Posted in Federal Budget, Neoliberal capitalism, Precarious Work, Wages
5 comments on “Australia’s weird new Federal Budget that advocates rapid wages growth: a quick critical note on the commentary
  1. Chris White says:

    thanks >

  2. nswtlc says:

    It is hardly radical economics to say what Bill Mitchell says here: “Firms will not employ new labour, no matter how cheap it becomes, if they cannot sell the extra goods and services that would be produced.” Straightforward really but somehow such notions don’t seem to enter heads.
    “The claim that real wage cuts or growth retardation is necessary to stimulate employment is never borne out by the evidence… there is strong evidence that both employment growth and real wages growth respond positively to total spending growth and increasing economic activity. That evidence supports the positive relationship between real wages growth and employment growth”. http://bilbo.economicoutlook.net/blog/?p=36025

    • Thanks Neale, I agree that the first part of Bills’s quote is pretty straightforward. I do have a problem, at this stage until I read his whole post, with the second part. First total income would include the 2 big ones, wages themselves and also profits going back to the owner(s). “Total spending growth” includes workers’ spending and bosses’ “investment”. Conflating these into totals can be misleading when talking about capitalism as the system. Each type has a different purpose in the quest for profit relative to investment. Generally, the higher the investment in both machines etc and the workers who are needed to run them, the lower the profitability. To get a rescue of the rate of profit or increase it there has to be an investment in machines etc accompanied by controls over and often reduction of wages.
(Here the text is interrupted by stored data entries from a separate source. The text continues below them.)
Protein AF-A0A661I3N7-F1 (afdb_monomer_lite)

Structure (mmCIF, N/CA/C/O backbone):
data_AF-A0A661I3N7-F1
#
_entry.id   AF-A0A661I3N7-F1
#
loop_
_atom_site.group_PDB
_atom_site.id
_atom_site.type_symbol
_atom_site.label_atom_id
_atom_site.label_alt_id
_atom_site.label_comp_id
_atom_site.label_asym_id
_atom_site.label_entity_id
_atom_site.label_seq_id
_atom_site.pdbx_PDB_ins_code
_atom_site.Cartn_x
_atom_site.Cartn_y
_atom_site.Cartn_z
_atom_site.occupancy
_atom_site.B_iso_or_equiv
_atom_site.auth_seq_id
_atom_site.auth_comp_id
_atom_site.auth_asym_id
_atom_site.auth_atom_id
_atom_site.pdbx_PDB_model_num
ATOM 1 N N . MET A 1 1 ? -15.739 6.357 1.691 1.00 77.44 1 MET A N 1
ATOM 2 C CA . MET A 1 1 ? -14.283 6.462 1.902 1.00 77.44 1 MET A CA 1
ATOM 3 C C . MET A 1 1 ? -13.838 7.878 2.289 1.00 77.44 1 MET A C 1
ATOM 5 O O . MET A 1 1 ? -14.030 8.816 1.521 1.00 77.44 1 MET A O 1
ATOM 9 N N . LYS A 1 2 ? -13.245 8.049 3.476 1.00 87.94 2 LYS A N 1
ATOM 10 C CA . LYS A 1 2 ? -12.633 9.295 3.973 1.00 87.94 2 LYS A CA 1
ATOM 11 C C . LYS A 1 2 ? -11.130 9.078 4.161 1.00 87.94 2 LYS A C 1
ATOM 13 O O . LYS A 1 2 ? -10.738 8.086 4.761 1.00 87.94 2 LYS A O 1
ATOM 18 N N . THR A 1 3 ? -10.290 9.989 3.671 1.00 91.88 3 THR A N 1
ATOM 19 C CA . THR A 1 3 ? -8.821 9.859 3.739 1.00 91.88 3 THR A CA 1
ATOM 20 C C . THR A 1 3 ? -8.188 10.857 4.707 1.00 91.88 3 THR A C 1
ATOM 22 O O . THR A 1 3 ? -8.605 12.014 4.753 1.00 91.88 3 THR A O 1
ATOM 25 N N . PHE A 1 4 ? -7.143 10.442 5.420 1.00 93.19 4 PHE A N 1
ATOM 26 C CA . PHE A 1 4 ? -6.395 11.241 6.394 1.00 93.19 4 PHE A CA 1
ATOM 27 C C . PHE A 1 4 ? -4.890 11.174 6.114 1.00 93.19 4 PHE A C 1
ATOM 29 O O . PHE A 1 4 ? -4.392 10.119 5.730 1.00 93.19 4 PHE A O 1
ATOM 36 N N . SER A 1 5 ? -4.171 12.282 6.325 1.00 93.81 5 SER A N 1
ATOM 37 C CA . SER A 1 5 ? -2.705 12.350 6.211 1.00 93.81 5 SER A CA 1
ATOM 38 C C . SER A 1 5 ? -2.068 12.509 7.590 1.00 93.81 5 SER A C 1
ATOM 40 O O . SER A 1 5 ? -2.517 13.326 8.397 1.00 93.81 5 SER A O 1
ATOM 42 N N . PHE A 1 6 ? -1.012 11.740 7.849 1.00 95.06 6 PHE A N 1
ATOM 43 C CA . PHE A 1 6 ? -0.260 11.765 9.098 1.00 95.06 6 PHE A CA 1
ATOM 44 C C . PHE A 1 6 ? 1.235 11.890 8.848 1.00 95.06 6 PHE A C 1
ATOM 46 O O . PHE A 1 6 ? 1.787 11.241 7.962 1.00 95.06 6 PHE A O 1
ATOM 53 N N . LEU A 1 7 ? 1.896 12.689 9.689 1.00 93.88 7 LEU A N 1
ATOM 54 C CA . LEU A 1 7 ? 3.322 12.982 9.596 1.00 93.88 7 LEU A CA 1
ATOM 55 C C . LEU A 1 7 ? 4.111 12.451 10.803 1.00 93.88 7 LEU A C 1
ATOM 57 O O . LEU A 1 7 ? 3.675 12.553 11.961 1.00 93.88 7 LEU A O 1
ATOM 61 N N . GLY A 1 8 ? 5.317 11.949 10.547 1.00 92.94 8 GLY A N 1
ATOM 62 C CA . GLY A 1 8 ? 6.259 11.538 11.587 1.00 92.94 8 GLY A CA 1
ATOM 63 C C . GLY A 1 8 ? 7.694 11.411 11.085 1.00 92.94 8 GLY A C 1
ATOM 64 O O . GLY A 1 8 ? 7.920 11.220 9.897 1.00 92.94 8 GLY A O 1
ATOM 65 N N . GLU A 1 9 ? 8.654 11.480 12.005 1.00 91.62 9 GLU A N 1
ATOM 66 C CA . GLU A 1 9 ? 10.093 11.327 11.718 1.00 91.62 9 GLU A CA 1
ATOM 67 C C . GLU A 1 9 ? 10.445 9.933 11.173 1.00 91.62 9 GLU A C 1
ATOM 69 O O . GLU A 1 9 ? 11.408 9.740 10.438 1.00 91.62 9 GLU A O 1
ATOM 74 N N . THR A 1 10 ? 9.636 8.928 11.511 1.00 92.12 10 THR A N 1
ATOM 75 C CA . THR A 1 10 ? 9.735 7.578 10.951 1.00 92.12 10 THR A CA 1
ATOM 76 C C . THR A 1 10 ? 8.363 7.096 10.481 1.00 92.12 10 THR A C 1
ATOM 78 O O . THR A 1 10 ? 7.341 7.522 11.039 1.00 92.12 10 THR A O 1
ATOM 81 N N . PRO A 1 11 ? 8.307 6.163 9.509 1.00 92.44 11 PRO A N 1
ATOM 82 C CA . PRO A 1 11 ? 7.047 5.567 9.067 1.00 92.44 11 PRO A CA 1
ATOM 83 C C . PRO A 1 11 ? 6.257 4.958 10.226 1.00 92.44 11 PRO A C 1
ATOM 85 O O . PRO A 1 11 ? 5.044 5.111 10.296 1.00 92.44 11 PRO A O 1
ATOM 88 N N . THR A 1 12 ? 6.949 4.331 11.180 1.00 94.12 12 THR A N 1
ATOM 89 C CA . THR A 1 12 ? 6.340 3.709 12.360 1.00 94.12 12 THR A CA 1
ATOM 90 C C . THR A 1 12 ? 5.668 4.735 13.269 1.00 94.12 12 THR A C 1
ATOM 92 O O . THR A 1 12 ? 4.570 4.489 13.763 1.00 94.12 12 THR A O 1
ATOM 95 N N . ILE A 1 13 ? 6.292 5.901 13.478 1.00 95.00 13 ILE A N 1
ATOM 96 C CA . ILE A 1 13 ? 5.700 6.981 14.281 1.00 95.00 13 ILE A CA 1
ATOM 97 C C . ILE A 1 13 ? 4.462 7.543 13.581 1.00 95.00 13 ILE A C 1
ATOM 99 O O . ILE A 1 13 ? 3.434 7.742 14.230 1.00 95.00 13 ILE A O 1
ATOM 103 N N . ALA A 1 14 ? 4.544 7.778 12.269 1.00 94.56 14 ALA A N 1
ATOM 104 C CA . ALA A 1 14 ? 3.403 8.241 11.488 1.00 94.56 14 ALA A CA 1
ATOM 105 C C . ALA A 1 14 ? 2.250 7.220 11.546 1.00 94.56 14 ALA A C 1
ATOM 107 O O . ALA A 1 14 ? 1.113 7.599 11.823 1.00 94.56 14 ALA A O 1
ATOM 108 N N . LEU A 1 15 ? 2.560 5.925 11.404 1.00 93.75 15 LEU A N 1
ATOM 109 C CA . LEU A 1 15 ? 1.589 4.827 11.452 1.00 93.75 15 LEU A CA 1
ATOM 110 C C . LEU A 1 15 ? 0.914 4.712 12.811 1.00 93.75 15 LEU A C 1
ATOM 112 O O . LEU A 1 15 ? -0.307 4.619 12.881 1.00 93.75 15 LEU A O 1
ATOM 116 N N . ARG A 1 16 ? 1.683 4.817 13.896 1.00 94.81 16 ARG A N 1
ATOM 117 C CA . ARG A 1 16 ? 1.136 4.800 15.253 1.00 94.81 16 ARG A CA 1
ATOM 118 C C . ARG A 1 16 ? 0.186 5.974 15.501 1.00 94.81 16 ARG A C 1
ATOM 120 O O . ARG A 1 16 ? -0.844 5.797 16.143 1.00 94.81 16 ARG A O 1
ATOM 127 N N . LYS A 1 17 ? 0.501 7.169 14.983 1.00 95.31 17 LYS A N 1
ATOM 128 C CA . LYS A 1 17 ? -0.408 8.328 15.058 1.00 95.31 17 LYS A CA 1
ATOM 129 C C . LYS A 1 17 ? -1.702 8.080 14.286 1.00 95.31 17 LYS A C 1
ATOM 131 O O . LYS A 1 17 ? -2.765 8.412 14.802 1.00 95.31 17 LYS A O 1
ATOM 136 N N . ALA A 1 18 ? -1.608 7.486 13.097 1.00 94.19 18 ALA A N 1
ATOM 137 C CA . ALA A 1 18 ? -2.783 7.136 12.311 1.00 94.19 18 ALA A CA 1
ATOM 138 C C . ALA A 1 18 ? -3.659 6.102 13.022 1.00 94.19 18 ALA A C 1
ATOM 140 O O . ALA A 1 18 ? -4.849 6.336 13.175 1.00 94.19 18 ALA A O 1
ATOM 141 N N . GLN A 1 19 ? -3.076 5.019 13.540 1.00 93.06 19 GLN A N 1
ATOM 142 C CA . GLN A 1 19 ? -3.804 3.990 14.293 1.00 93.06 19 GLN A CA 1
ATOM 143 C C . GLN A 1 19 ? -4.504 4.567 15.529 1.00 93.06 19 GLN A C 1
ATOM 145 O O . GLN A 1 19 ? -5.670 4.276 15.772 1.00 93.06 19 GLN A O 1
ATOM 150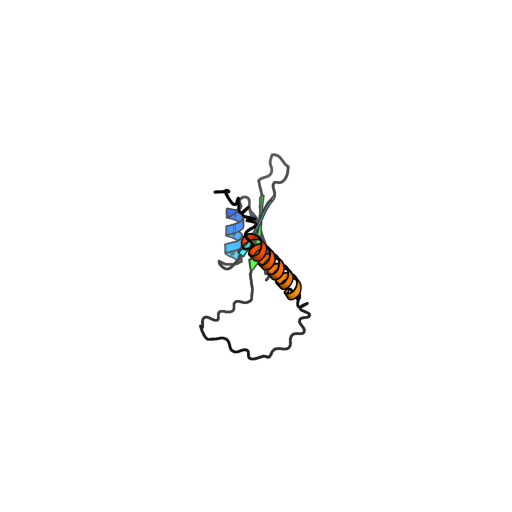 N N . ASN A 1 20 ? -3.832 5.450 16.275 1.00 94.00 20 ASN A N 1
ATOM 151 C CA . ASN A 1 20 ? -4.423 6.090 17.452 1.00 94.00 20 ASN A CA 1
ATOM 152 C C . ASN A 1 20 ? -5.636 6.982 17.120 1.00 94.00 20 ASN A C 1
ATOM 154 O O . ASN A 1 20 ? -6.485 7.172 17.986 1.00 94.00 20 ASN A O 1
ATOM 158 N N . GLN A 1 21 ? -5.703 7.571 15.918 1.00 91.25 21 GLN A N 1
ATOM 159 C CA . GLN A 1 21 ? -6.830 8.422 15.506 1.00 91.25 21 GLN A CA 1
ATOM 160 C C . GLN A 1 21 ? -7.912 7.675 14.727 1.00 91.25 21 GLN A C 1
ATOM 162 O O . GLN A 1 21 ? -9.088 8.000 14.867 1.00 91.25 21 GLN A O 1
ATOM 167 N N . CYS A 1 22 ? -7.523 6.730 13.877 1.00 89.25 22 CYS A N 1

I think that’s how it works.

  3. David Fox says:

    The Budget reflects the current crisis in Capitalism, which is becoming more moribund, decedant and parasitic everyday. The contradictions between the productive forces of capitalist society and its production relations then grow sharper and deeper.
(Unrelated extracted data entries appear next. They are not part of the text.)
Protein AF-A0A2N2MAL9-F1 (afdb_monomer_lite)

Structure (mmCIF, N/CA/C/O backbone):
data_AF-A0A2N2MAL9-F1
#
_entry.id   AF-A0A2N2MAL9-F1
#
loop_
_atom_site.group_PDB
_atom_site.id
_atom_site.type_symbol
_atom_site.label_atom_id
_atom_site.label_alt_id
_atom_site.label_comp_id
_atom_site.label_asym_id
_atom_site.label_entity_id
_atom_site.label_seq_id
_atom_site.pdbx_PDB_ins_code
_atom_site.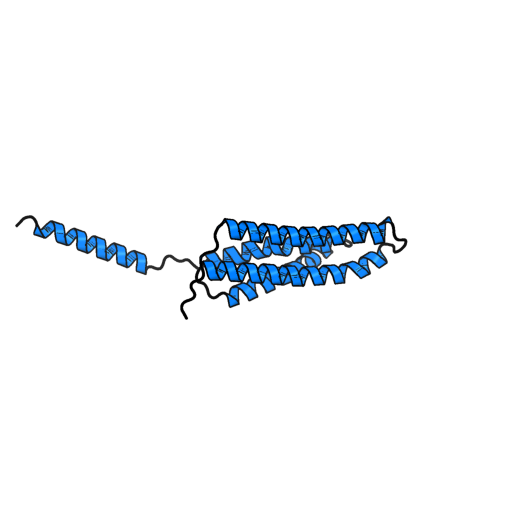Cartn_x
_atom_site.Cartn_y
_atom_site.Cartn_z
_atom_site.occupancy
_atom_site.B_iso_or_equiv
_atom_site.auth_seq_id
_atom_site.auth_comp_id
_atom_site.auth_asym_id
_atom_site.auth_atom_id
_atom_site.pdbx_PDB_model_num
ATOM 1 N N . MET A 1 1 ? -20.080 18.939 19.742 1.00 39.62 1 MET A N 1
ATOM 2 C CA . MET A 1 1 ? -20.804 18.328 18.607 1.00 39.62 1 MET A CA 1
ATOM 3 C C . MET A 1 1 ? -20.677 16.817 18.713 1.00 39.62 1 MET A C 1
ATOM 5 O O . MET A 1 1 ? -19.561 16.316 18.727 1.00 39.62 1 MET A O 1
ATOM 9 N N . ILE A 1 2 ? -21.790 16.103 18.887 1.00 40.06 2 ILE A N 1
ATOM 10 C CA . ILE A 1 2 ? -21.809 14.635 18.956 1.00 40.06 2 ILE A CA 1
ATOM 11 C C . ILE A 1 2 ? -21.799 14.131 17.511 1.00 40.06 2 ILE A C 1
ATOM 13 O O . ILE A 1 2 ? -22.754 14.362 16.777 1.00 40.06 2 ILE A O 1
ATOM 17 N N . ASN A 1 3 ? -20.696 13.511 17.091 1.00 46.25 3 ASN A N 1
ATOM 18 C CA . ASN A 1 3 ? -20.541 12.952 15.750 1.00 46.25 3 ASN A CA 1
ATOM 19 C C . ASN A 1 3 ? -21.524 11.786 15.562 1.00 46.25 3 ASN A C 1
ATOM 21 O O . ASN A 1 3 ? -21.327 10.705 16.114 1.00 46.25 3 ASN A O 1
ATOM 25 N N . THR A 1 4 ? -22.562 11.987 14.755 1.00 46.66 4 THR A N 1
ATOM 26 C CA . THR A 1 4 ? -23.461 10.944 14.241 1.00 46.66 4 THR A CA 1
ATOM 27 C C . THR A 1 4 ? -22.795 10.182 13.092 1.00 46.66 4 THR A C 1
ATOM 29 O O . THR A 1 4 ? -23.348 10.042 12.003 1.00 46.66 4 THR A O 1
ATOM 32 N N . ALA A 1 5 ? -21.572 9.693 13.306 1.00 55.31 5 ALA A N 1
ATOM 33 C CA . ALA A 1 5 ? -20.911 8.843 12.328 1.00 55.31 5 ALA A CA 1
ATOM 34 C C . ALA A 1 5 ? -21.646 7.496 12.279 1.00 55.31 5 ALA A C 1
ATOM 36 O O . ALA A 1 5 ? -21.520 6.666 13.180 1.00 55.31 5 ALA A O 1
ATOM 37 N N . THR A 1 6 ? -22.453 7.288 11.238 1.00 58.25 6 THR A N 1
ATOM 38 C CA . THR A 1 6 ? -23.069 5.989 10.968 1.00 58.25 6 THR A CA 1
ATOM 39 C C . THR A 1 6 ? -21.972 4.936 10.815 1.00 58.25 6 THR A C 1
ATOM 41 O O . THR A 1 6 ? -21.022 5.169 10.059 1.00 58.25 6 THR A O 1
ATOM 44 N N . PRO A 1 7 ? -22.075 3.785 11.501 1.00 64.50 7 PRO A N 1
ATOM 45 C CA . PRO A 1 7 ? -21.087 2.727 11.378 1.00 64.50 7 PRO A CA 1
ATOM 46 C C . PRO A 1 7 ? -20.980 2.278 9.918 1.00 64.50 7 PRO A C 1
ATOM 48 O O . PRO A 1 7 ? -21.991 2.121 9.232 1.00 64.50 7 PRO A O 1
ATOM 51 N N . LEU A 1 8 ? -19.747 2.071 9.446 1.00 71.88 8 LEU A N 1
ATOM 52 C CA . LEU A 1 8 ? -19.497 1.531 8.111 1.00 71.88 8 LEU A CA 1
ATOM 53 C C . LEU A 1 8 ? -20.199 0.180 7.969 1.00 71.88 8 LEU A C 1
ATOM 55 O O . LEU A 1 8 ? -19.875 -0.784 8.665 1.00 71.88 8 LEU A O 1
ATOM 59 N N . SER A 1 9 ? -21.137 0.106 7.032 1.00 83.62 9 SER A N 1
ATOM 60 C CA . SER A 1 9 ? -21.746 -1.162 6.645 1.00 83.62 9 SER A CA 1
ATOM 61 C C . SER A 1 9 ? -20.717 -2.054 5.947 1.00 83.62 9 SER A C 1
ATOM 63 O O . SER A 1 9 ? -19.805 -1.570 5.270 1.00 83.62 9 SER A O 1
ATOM 65 N N . TRP A 1 10 ? -20.897 -3.373 6.038 1.00 81.25 10 TRP A N 1
ATOM 66 C CA . TRP A 1 10 ? -20.058 -4.344 5.325 1.00 81.25 10 TRP A CA 1
ATOM 67 C C . TRP A 1 10 ? -19.953 -4.037 3.821 1.00 81.25 10 TRP A C 1
ATOM 69 O O . TRP A 1 10 ? -18.871 -4.094 3.243 1.00 81.25 10 TRP A O 1
ATOM 79 N N . LYS A 1 11 ? -21.057 -3.592 3.203 1.00 86.69 11 LYS A N 1
ATOM 80 C CA . LYS A 1 11 ? -21.098 -3.177 1.792 1.00 86.69 11 LYS A CA 1
ATOM 81 C C . LYS A 1 11 ? -20.137 -2.023 1.488 1.00 86.69 11 LYS A C 1
ATOM 83 O O . LYS A 1 11 ? -19.500 -2.022 0.440 1.00 86.69 11 LYS A O 1
ATOM 88 N N . GLN A 1 12 ? -20.011 -1.052 2.392 1.00 85.88 12 GLN A N 1
ATOM 89 C CA . GLN A 1 12 ? -19.080 0.065 2.221 1.00 85.88 12 GLN A CA 1
ATOM 90 C C . GLN A 1 12 ? -17.628 -0.388 2.370 1.00 85.88 12 GLN A C 1
ATOM 92 O O . GLN A 1 12 ? -16.794 0.032 1.577 1.00 85.88 12 GLN A O 1
ATOM 97 N N . ILE A 1 13 ? -17.328 -1.276 3.324 1.00 85.62 13 ILE A N 1
ATOM 98 C CA . ILE A 1 13 ? -15.980 -1.848 3.490 1.00 85.62 13 ILE A CA 1
ATOM 99 C C . ILE A 1 13 ? -15.552 -2.572 2.212 1.00 85.62 13 ILE A C 1
ATOM 101 O O . ILE A 1 13 ? -14.469 -2.306 1.699 1.00 85.62 13 ILE A O 1
ATOM 105 N N . VAL A 1 14 ? -16.425 -3.423 1.663 1.00 87.88 14 VAL A N 1
ATOM 106 C CA . VAL A 1 14 ? -16.172 -4.121 0.394 1.00 87.88 14 VAL A CA 1
ATOM 107 C C . VAL A 1 14 ? -15.988 -3.122 -0.750 1.00 87.88 14 VAL A C 1
ATOM 109 O O . VAL A 1 14 ? -15.041 -3.254 -1.516 1.00 87.88 14 VAL A O 1
ATOM 112 N N . LYS A 1 15 ? -16.828 -2.080 -0.840 1.00 88.38 15 LYS A N 1
ATOM 113 C CA . LYS A 1 15 ? -16.692 -1.033 -1.865 1.00 88.38 15 LYS A CA 1
ATOM 114 C C . LYS A 1 15 ? -15.326 -0.346 -1.802 1.00 88.38 15 LYS A C 1
ATOM 116 O O . LYS A 1 15 ? -14.688 -0.184 -2.835 1.00 88.38 15 LYS A O 1
ATOM 121 N N . TYR A 1 16 ? -14.865 0.031 -0.611 1.00 87.50 16 TYR A N 1
ATOM 122 C CA . TYR A 1 16 ? -13.528 0.595 -0.439 1.00 87.50 16 TYR A CA 1
ATOM 123 C C . TYR A 1 16 ? -12.448 -0.435 -0.803 1.00 87.50 16 TYR A C 1
ATOM 125 O O . TYR A 1 16 ? -11.561 -0.137 -1.594 1.00 87.50 16 TYR A O 1
ATOM 133 N N . ALA A 1 17 ? -12.529 -1.680 -0.337 1.00 87.81 17 ALA A N 1
ATOM 134 C CA . ALA A 1 17 ? -11.552 -2.702 -0.724 1.00 87.81 17 ALA A CA 1
ATOM 135 C C . ALA A 1 17 ? -11.428 -2.843 -2.256 1.00 87.81 17 ALA A C 1
ATOM 137 O O . ALA A 1 17 ? -10.319 -2.836 -2.784 1.00 87.81 17 ALA A O 1
ATOM 138 N N . VAL A 1 18 ? -12.557 -2.853 -2.974 1.00 91.81 18 VAL A N 1
ATOM 139 C CA . VAL A 1 18 ? -12.591 -2.884 -4.444 1.00 91.81 18 VAL A CA 1
ATOM 140 C C . VAL A 1 18 ? -11.943 -1.640 -5.057 1.00 91.81 18 VAL A C 1
ATOM 142 O O . VAL A 1 18 ? -11.136 -1.779 -5.968 1.00 91.81 18 VAL A O 1
ATOM 145 N N . ILE A 1 19 ? -12.227 -0.435 -4.548 1.00 90.88 19 ILE A N 1
ATOM 146 C CA . ILE A 1 19 ? -11.579 0.802 -5.026 1.00 90.88 19 ILE A CA 1
ATOM 147 C C . ILE A 1 19 ? -10.058 0.728 -4.842 1.00 90.88 19 ILE A C 1
ATOM 149 O O . ILE A 1 19 ? -9.317 1.068 -5.758 1.00 90.88 19 ILE A O 1
ATOM 153 N N . GLY A 1 20 ? -9.586 0.239 -3.693 1.00 88.19 20 GLY A N 1
ATOM 154 C CA . GLY A 1 20 ? -8.157 0.051 -3.435 1.00 88.19 20 GLY A CA 1
ATOM 155 C C . GLY A 1 20 ? -7.507 -0.925 -4.419 1.00 88.19 20 GLY A C 1
ATOM 156 O O . GLY A 1 20 ? -6.445 -0.632 -4.964 1.00 88.19 20 GLY A O 1
ATOM 157 N N . ILE A 1 21 ? -8.173 -2.049 -4.703 1.00 92.00 21 ILE A N 1
ATOM 158 C CA . ILE A 1 21 ? -7.718 -3.031 -5.699 1.00 92.00 21 ILE A CA 1
ATOM 159 C C . ILE A 1 21 ? -7.671 -2.408 -7.098 1.00 92.00 21 ILE A C 1
ATOM 161 O O . ILE A 1 21 ? -6.705 -2.627 -7.820 1.00 92.00 21 ILE A O 1
ATOM 165 N N . LEU A 1 22 ? -8.668 -1.602 -7.472 1.00 93.44 22 LEU A N 1
ATOM 166 C CA . LEU A 1 22 ? -8.682 -0.902 -8.759 1.00 93.44 22 LEU A CA 1
ATOM 167 C C . LEU A 1 22 ? -7.525 0.094 -8.878 1.00 93.44 22 LEU A C 1
ATOM 169 O O . LEU A 1 22 ? -6.882 0.134 -9.922 1.00 93.44 22 LEU A O 1
ATOM 173 N N . ILE A 1 23 ? -7.213 0.850 -7.818 1.00 91.19 23 ILE A N 1
ATOM 174 C CA . ILE A 1 23 ? -6.044 1.744 -7.795 1.00 91.19 23 ILE A CA 1
ATOM 175 C C . ILE A 1 23 ? -4.767 0.934 -8.053 1.00 91.19 23 ILE A C 1
ATOM 177 O O . ILE A 1 23 ? -4.000 1.267 -8.954 1.00 91.19 23 ILE A O 1
ATOM 181 N N . VAL A 1 24 ? -4.564 -0.163 -7.317 1.00 91.38 24 VAL A N 1
ATOM 182 C CA . VAL A 1 24 ? -3.407 -1.055 -7.499 1.00 91.38 24 VAL A CA 1
ATOM 183 C C . VAL A 1 24 ? -3.348 -1.609 -8.927 1.00 91.38 24 VAL A C 1
ATOM 185 O O . VAL A 1 24 ? -2.292 -1.566 -9.552 1.00 91.38 24 VAL A O 1
ATOM 188 N N . ALA A 1 25 ? -4.475 -2.070 -9.473 1.00 92.12 25 ALA A N 1
ATOM 189 C CA . ALA A 1 25 ? -4.555 -2.628 -10.820 1.00 92.12 25 ALA A CA 1
ATOM 190 C C . ALA A 1 25 ? -4.224 -1.597 -11.909 1.00 92.12 25 ALA A C 1
ATOM 192 O O . ALA A 1 25 ? -3.521 -1.930 -12.862 1.00 92.12 25 ALA A O 1
ATOM 193 N N . VAL A 1 26 ? -4.680 -0.347 -11.765 1.00 92.12 26 VAL A N 1
ATOM 194 C CA . VAL A 1 26 ? -4.361 0.745 -12.700 1.00 92.12 26 VAL A CA 1
ATOM 195 C C . VAL A 1 26 ? -2.860 1.021 -12.712 1.00 92.12 26 VAL A C 1
ATOM 197 O O . VAL A 1 26 ? -2.261 1.078 -13.783 1.00 92.12 26 VAL A O 1
ATOM 200 N N . PHE A 1 27 ? -2.231 1.134 -11.540 1.00 89.88 27 PHE A N 1
ATOM 201 C CA . PHE A 1 27 ? -0.792 1.391 -11.466 1.00 89.88 27 PHE A CA 1
ATOM 202 C C . PHE A 1 27 ? 0.052 0.198 -11.931 1.00 89.88 27 PHE A C 1
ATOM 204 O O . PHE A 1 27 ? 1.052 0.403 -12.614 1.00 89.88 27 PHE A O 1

    • I think the challenge for us to be able to show a)how (and whether) concepts like that are actually working in current 21st century capitalism to the great detriment of workers and nature, b) pose the situation in plain language that helps non economists like you and me understand and grab hold of the issues, c) elevate the discussion about the alternatives that emerge in day to day struggles so that they can be pursued by workers rather than just heroic leaders.